Problem description:
Find the line containing "ATOM 135 C CA" in the listing below. Repeat it exactly, along with each following line up to and including the one containing "ATOM 140 N N".

Provided records:
━━━━━━━━━━━━━━━━━━━━

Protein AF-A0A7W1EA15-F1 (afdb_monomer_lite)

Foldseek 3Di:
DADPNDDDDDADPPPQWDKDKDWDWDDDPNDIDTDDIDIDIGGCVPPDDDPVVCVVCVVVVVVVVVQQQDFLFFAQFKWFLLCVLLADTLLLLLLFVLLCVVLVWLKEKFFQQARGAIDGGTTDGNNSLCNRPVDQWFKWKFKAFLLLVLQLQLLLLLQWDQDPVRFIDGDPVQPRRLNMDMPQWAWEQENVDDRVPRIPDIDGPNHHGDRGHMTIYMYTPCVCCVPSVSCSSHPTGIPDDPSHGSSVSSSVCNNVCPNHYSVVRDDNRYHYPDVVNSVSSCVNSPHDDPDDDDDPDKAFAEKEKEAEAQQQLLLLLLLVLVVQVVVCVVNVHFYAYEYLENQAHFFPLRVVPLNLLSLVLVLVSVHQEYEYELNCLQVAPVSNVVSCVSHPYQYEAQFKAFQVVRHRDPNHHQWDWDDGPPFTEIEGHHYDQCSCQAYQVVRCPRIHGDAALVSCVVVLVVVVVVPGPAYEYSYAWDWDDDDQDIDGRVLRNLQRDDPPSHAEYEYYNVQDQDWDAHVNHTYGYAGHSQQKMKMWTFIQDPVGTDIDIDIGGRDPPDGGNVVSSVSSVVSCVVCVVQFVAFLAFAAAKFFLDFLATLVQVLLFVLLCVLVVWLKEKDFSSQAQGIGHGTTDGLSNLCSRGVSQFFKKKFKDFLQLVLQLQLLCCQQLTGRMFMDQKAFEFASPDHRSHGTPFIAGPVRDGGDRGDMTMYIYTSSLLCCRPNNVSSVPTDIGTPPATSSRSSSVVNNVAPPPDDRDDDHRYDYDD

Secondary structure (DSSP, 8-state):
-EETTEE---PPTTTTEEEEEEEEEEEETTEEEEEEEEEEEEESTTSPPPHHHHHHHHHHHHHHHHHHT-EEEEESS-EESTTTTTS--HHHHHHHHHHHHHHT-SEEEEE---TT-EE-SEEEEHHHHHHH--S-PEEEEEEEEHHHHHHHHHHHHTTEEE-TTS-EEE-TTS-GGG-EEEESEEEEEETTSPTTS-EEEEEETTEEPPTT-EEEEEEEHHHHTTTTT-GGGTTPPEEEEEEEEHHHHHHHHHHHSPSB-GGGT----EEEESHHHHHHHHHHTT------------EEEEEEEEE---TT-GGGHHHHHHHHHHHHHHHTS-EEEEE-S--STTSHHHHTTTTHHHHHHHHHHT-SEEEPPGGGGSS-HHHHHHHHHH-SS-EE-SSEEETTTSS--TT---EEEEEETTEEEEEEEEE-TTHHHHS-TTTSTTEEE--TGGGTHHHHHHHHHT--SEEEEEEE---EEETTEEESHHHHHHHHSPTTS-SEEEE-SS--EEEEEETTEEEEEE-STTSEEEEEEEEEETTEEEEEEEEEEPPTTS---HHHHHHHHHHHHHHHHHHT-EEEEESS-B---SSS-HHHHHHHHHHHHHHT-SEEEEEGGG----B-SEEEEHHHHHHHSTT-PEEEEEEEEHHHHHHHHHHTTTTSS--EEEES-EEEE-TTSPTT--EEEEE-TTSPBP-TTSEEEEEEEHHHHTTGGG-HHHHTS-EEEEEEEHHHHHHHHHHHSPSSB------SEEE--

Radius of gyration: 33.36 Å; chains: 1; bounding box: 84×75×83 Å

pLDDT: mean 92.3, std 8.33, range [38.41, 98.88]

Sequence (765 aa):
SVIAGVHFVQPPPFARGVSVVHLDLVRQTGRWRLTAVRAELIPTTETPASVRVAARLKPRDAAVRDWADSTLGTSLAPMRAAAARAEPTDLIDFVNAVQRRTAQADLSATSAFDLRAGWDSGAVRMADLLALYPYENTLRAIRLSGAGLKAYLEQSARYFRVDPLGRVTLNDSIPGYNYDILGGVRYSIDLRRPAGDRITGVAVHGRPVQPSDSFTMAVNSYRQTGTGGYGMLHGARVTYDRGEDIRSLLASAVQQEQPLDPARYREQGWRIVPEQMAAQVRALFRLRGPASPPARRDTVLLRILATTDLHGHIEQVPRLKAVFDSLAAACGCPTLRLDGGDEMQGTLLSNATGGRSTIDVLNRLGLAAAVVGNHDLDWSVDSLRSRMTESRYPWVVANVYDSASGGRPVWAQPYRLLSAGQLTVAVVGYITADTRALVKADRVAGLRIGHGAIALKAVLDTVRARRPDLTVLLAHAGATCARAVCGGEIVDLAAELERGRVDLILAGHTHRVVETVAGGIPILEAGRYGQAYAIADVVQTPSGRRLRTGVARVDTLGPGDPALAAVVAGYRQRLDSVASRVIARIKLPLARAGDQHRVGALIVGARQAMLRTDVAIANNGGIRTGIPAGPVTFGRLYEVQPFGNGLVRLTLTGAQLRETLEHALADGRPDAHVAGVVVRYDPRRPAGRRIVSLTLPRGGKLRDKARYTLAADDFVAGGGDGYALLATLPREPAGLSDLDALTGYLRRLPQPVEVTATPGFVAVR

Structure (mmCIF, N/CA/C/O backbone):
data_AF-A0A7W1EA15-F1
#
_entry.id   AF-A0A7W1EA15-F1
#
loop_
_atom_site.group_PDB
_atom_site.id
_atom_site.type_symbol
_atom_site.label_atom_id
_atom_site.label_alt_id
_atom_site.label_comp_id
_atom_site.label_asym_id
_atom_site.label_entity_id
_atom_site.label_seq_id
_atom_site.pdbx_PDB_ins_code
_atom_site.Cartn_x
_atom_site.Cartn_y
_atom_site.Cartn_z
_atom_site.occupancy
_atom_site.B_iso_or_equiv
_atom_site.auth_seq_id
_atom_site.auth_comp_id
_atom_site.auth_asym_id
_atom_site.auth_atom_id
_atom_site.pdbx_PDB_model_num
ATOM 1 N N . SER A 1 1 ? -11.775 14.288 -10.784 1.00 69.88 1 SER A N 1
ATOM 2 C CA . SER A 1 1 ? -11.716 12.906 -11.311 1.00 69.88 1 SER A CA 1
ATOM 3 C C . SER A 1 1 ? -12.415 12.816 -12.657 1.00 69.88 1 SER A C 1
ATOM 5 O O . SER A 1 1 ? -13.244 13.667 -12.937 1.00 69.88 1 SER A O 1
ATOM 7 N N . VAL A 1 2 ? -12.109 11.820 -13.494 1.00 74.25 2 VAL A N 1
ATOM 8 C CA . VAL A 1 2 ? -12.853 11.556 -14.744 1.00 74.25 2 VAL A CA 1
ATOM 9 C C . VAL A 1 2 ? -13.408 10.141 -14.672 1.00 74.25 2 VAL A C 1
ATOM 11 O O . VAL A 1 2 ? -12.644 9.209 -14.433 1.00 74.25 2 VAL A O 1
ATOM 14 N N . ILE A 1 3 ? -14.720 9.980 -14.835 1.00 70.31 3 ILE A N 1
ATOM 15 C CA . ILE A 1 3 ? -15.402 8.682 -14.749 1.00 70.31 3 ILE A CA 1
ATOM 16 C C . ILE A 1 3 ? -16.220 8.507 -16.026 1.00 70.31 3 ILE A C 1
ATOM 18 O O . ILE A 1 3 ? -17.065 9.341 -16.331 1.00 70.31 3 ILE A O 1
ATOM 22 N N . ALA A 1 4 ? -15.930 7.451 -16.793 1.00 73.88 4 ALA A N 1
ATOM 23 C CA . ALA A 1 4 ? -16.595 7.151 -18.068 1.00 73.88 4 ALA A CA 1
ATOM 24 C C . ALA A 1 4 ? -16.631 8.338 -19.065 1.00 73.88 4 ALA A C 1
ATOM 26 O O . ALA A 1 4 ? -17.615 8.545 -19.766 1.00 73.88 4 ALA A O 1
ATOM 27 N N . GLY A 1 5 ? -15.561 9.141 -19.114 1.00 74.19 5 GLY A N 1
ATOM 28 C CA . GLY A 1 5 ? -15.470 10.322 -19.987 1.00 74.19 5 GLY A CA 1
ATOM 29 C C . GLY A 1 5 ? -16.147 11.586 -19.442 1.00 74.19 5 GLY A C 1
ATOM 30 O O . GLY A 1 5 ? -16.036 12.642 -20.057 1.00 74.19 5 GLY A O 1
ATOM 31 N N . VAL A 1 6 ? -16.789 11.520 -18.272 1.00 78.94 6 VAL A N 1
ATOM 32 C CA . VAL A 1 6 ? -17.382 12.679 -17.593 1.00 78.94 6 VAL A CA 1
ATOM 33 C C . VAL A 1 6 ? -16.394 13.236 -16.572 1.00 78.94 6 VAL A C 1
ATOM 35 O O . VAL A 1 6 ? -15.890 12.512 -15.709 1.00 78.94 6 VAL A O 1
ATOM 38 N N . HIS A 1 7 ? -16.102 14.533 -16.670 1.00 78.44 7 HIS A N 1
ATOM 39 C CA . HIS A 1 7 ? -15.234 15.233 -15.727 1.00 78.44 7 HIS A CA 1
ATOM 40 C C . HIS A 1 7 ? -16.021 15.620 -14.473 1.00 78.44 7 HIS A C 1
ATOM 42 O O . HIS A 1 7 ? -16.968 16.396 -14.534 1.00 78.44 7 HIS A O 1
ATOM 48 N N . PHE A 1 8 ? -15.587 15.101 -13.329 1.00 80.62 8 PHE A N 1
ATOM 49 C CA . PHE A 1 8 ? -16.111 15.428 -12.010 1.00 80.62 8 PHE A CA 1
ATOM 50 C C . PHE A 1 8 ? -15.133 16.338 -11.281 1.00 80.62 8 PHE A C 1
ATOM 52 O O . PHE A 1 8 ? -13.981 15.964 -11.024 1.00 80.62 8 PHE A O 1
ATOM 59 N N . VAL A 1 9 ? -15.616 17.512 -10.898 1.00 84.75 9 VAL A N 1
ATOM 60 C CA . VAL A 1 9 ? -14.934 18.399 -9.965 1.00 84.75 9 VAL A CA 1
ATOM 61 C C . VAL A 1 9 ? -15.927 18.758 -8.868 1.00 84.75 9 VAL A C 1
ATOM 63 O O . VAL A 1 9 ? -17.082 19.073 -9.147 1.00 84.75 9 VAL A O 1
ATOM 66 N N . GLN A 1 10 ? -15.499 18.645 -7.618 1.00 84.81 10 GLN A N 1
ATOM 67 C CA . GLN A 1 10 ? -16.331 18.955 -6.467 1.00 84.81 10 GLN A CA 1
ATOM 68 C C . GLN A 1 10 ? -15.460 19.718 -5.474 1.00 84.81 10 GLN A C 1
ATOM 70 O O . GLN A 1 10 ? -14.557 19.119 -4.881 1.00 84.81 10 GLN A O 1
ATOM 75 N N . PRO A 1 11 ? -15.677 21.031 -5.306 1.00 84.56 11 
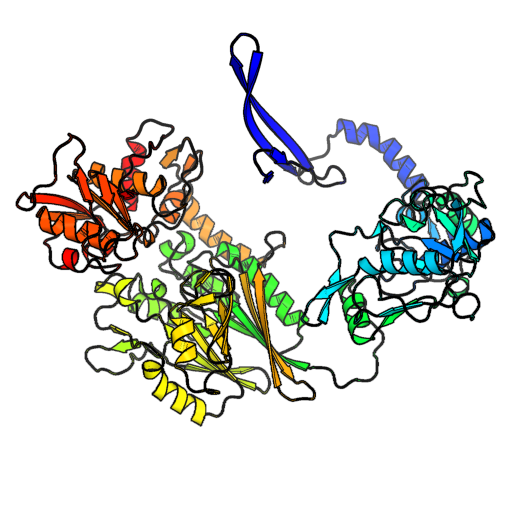PRO A N 1
ATOM 76 C CA . PRO A 1 11 ? -14.961 21.765 -4.286 1.00 84.56 11 PRO A CA 1
ATOM 77 C C . PRO A 1 11 ? -15.384 21.278 -2.893 1.00 84.56 11 PRO A C 1
ATOM 79 O O . PRO A 1 11 ? -16.537 20.879 -2.697 1.00 84.56 11 PRO A O 1
ATOM 82 N N . PRO A 1 12 ? -14.468 21.290 -1.910 1.00 75.88 12 PRO A N 1
ATOM 83 C CA . PRO A 1 12 ? -14.800 20.938 -0.542 1.00 75.88 12 PRO A CA 1
ATOM 84 C C . PRO A 1 12 ? -15.790 21.969 0.028 1.00 75.88 12 PRO A C 1
ATOM 86 O O . PRO A 1 12 ? -15.788 23.132 -0.391 1.00 75.88 12 PRO A O 1
ATOM 89 N N . PRO A 1 13 ? -16.624 21.582 1.009 1.00 75.50 13 PRO A N 1
ATOM 90 C CA . PRO A 1 13 ? -17.601 22.493 1.595 1.00 75.50 13 PRO A CA 1
ATOM 91 C C . PRO A 1 13 ? -16.922 23.675 2.300 1.00 75.50 13 PRO A C 1
ATOM 93 O O . PRO A 1 13 ? -15.729 23.620 2.629 1.00 75.50 13 PRO A O 1
ATOM 96 N N . PHE A 1 14 ? -17.721 24.711 2.571 1.00 80.56 14 PHE A N 1
ATOM 97 C CA . PHE A 1 14 ? -17.320 25.951 3.256 1.00 80.56 14 PHE A CA 1
ATOM 98 C C . PHE A 1 14 ? -16.315 26.795 2.474 1.00 80.56 14 PHE A C 1
ATOM 100 O O . PHE A 1 14 ? -15.435 27.421 3.054 1.00 80.56 14 PHE A O 1
ATOM 107 N N . ALA A 1 15 ? -16.430 26.766 1.143 1.00 84.38 15 ALA A N 1
ATOM 108 C CA . ALA A 1 15 ? -15.558 27.495 0.230 1.00 84.38 15 ALA A CA 1
ATOM 109 C C . ALA A 1 15 ? -14.063 27.220 0.453 1.00 84.38 15 ALA A C 1
ATOM 111 O O . ALA A 1 15 ? -13.252 28.054 0.077 1.00 84.38 15 ALA A O 1
ATOM 112 N N . ARG A 1 16 ? -13.689 26.060 1.025 1.00 82.44 16 ARG A N 1
ATOM 113 C CA . ARG A 1 16 ? -12.289 25.663 1.297 1.00 82.44 16 ARG A CA 1
ATOM 114 C C . ARG A 1 16 ? -11.480 25.368 0.031 1.00 82.44 16 ARG A C 1
ATOM 116 O O . ARG A 1 16 ? -10.272 25.161 0.095 1.00 82.44 16 ARG A O 1
ATOM 123 N N . GLY A 1 17 ? -12.144 25.342 -1.118 1.00 86.94 17 GLY A N 1
ATOM 124 C CA . GLY A 1 17 ? -11.496 25.279 -2.410 1.00 86.94 17 GLY A CA 1
ATOM 125 C C . GLY A 1 17 ? -12.400 25.805 -3.515 1.00 86.94 17 GLY A C 1
ATOM 126 O O . GLY A 1 17 ? -13.624 25.785 -3.395 1.00 86.94 17 GLY A O 1
ATOM 127 N N . VAL A 1 18 ? -11.784 26.258 -4.598 1.00 89.69 18 VAL A N 1
ATOM 128 C CA . VAL A 1 18 ? -12.443 26.665 -5.838 1.00 89.69 18 VAL A CA 1
ATOM 129 C C . VAL A 1 18 ? -12.118 25.629 -6.895 1.00 89.69 18 VAL A C 1
ATOM 131 O O . VAL A 1 18 ? -10.958 25.290 -7.113 1.00 89.69 18 VAL A O 1
ATOM 134 N N . SER A 1 19 ? -13.147 25.110 -7.552 1.00 90.94 19 SER A N 1
ATOM 135 C CA . SER A 1 19 ? -12.940 24.275 -8.727 1.00 90.94 19 SER A CA 1
ATOM 136 C C . SER A 1 19 ? -12.818 25.154 -9.959 1.00 90.94 19 SER A C 1
ATOM 138 O O . SER A 1 19 ? -13.724 25.933 -10.247 1.00 90.94 19 SER A O 1
ATOM 140 N N . VAL A 1 20 ? -11.723 25.012 -10.694 1.00 89.25 20 VAL A N 1
ATOM 141 C CA . VAL A 1 20 ? -11.524 25.697 -11.969 1.00 89.25 20 VAL A CA 1
ATOM 142 C C . VAL A 1 20 ? -11.619 24.659 -13.074 1.00 89.25 20 VAL A C 1
ATOM 144 O O . VAL A 1 20 ? -10.870 23.684 -13.088 1.00 89.25 20 VAL A O 1
ATOM 147 N N . VAL A 1 21 ? -12.574 24.849 -13.982 1.00 90.69 21 VAL A N 1
ATOM 148 C CA . VAL A 1 21 ? -12.780 23.986 -15.147 1.00 90.69 21 VAL A CA 1
ATOM 149 C C . VAL A 1 21 ? -12.343 24.749 -16.382 1.00 90.69 21 VAL A C 1
ATOM 151 O O . VAL A 1 21 ? -12.816 25.853 -16.636 1.00 90.69 21 VAL A O 1
ATOM 154 N N . HIS A 1 22 ? -11.457 24.148 -17.161 1.00 89.25 22 HIS A N 1
ATOM 155 C CA . HIS A 1 22 ? -10.997 24.698 -18.424 1.00 89.25 22 HIS A CA 1
ATOM 156 C C . HIS A 1 22 ? -11.528 23.829 -19.558 1.00 89.25 22 HIS A C 1
ATOM 158 O O . HIS A 1 22 ? -11.444 22.598 -19.495 1.00 89.25 22 HIS A O 1
ATOM 164 N N . LEU A 1 23 ? -12.096 24.479 -20.569 1.00 91.81 23 LEU A N 1
ATOM 165 C CA . LEU A 1 23 ? -12.729 23.846 -21.719 1.00 91.81 23 LEU A CA 1
ATOM 166 C C . LEU A 1 23 ? -11.971 24.247 -22.978 1.00 91.81 23 LEU A C 1
ATOM 168 O O . LEU A 1 23 ? -11.907 25.431 -23.308 1.00 91.81 23 LEU A O 1
ATOM 172 N N . ASP A 1 24 ? -11.459 23.261 -23.702 1.00 89.81 24 ASP A N 1
ATOM 173 C CA . ASP A 1 24 ? -10.862 23.492 -25.009 1.00 89.81 24 ASP A CA 1
ATOM 174 C C . ASP A 1 24 ? -11.945 23.292 -26.068 1.00 89.81 24 ASP A C 1
ATOM 176 O O . ASP A 1 24 ? -12.567 22.227 -26.146 1.00 89.81 24 ASP A O 1
ATOM 180 N N . LEU A 1 25 ? -12.191 24.324 -26.874 1.00 91.62 25 LEU A N 1
ATOM 181 C CA . LEU A 1 25 ? -13.247 24.361 -27.881 1.00 91.62 25 LEU A CA 1
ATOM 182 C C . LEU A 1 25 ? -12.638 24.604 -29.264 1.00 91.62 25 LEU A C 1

━━━━━━━━━━━━━━━━━━━━

Task output:
ATOM 135 C CA . SER A 1 19 ? -12.940 24.275 -8.727 1.00 90.94 19 SER A CA 1
ATOM 136 C C . SER A 1 19 ? -12.818 25.154 -9.959 1.00 90.94 19 SER A C 1
ATOM 138 O O . SER A 1 19 ? -13.724 25.933 -10.247 1.00 90.94 19 SER A O 1
ATOM 140 N N . VAL A 1 20 ? -11.723 25.012 -10.694 1.00 89.25 20 VAL A N 1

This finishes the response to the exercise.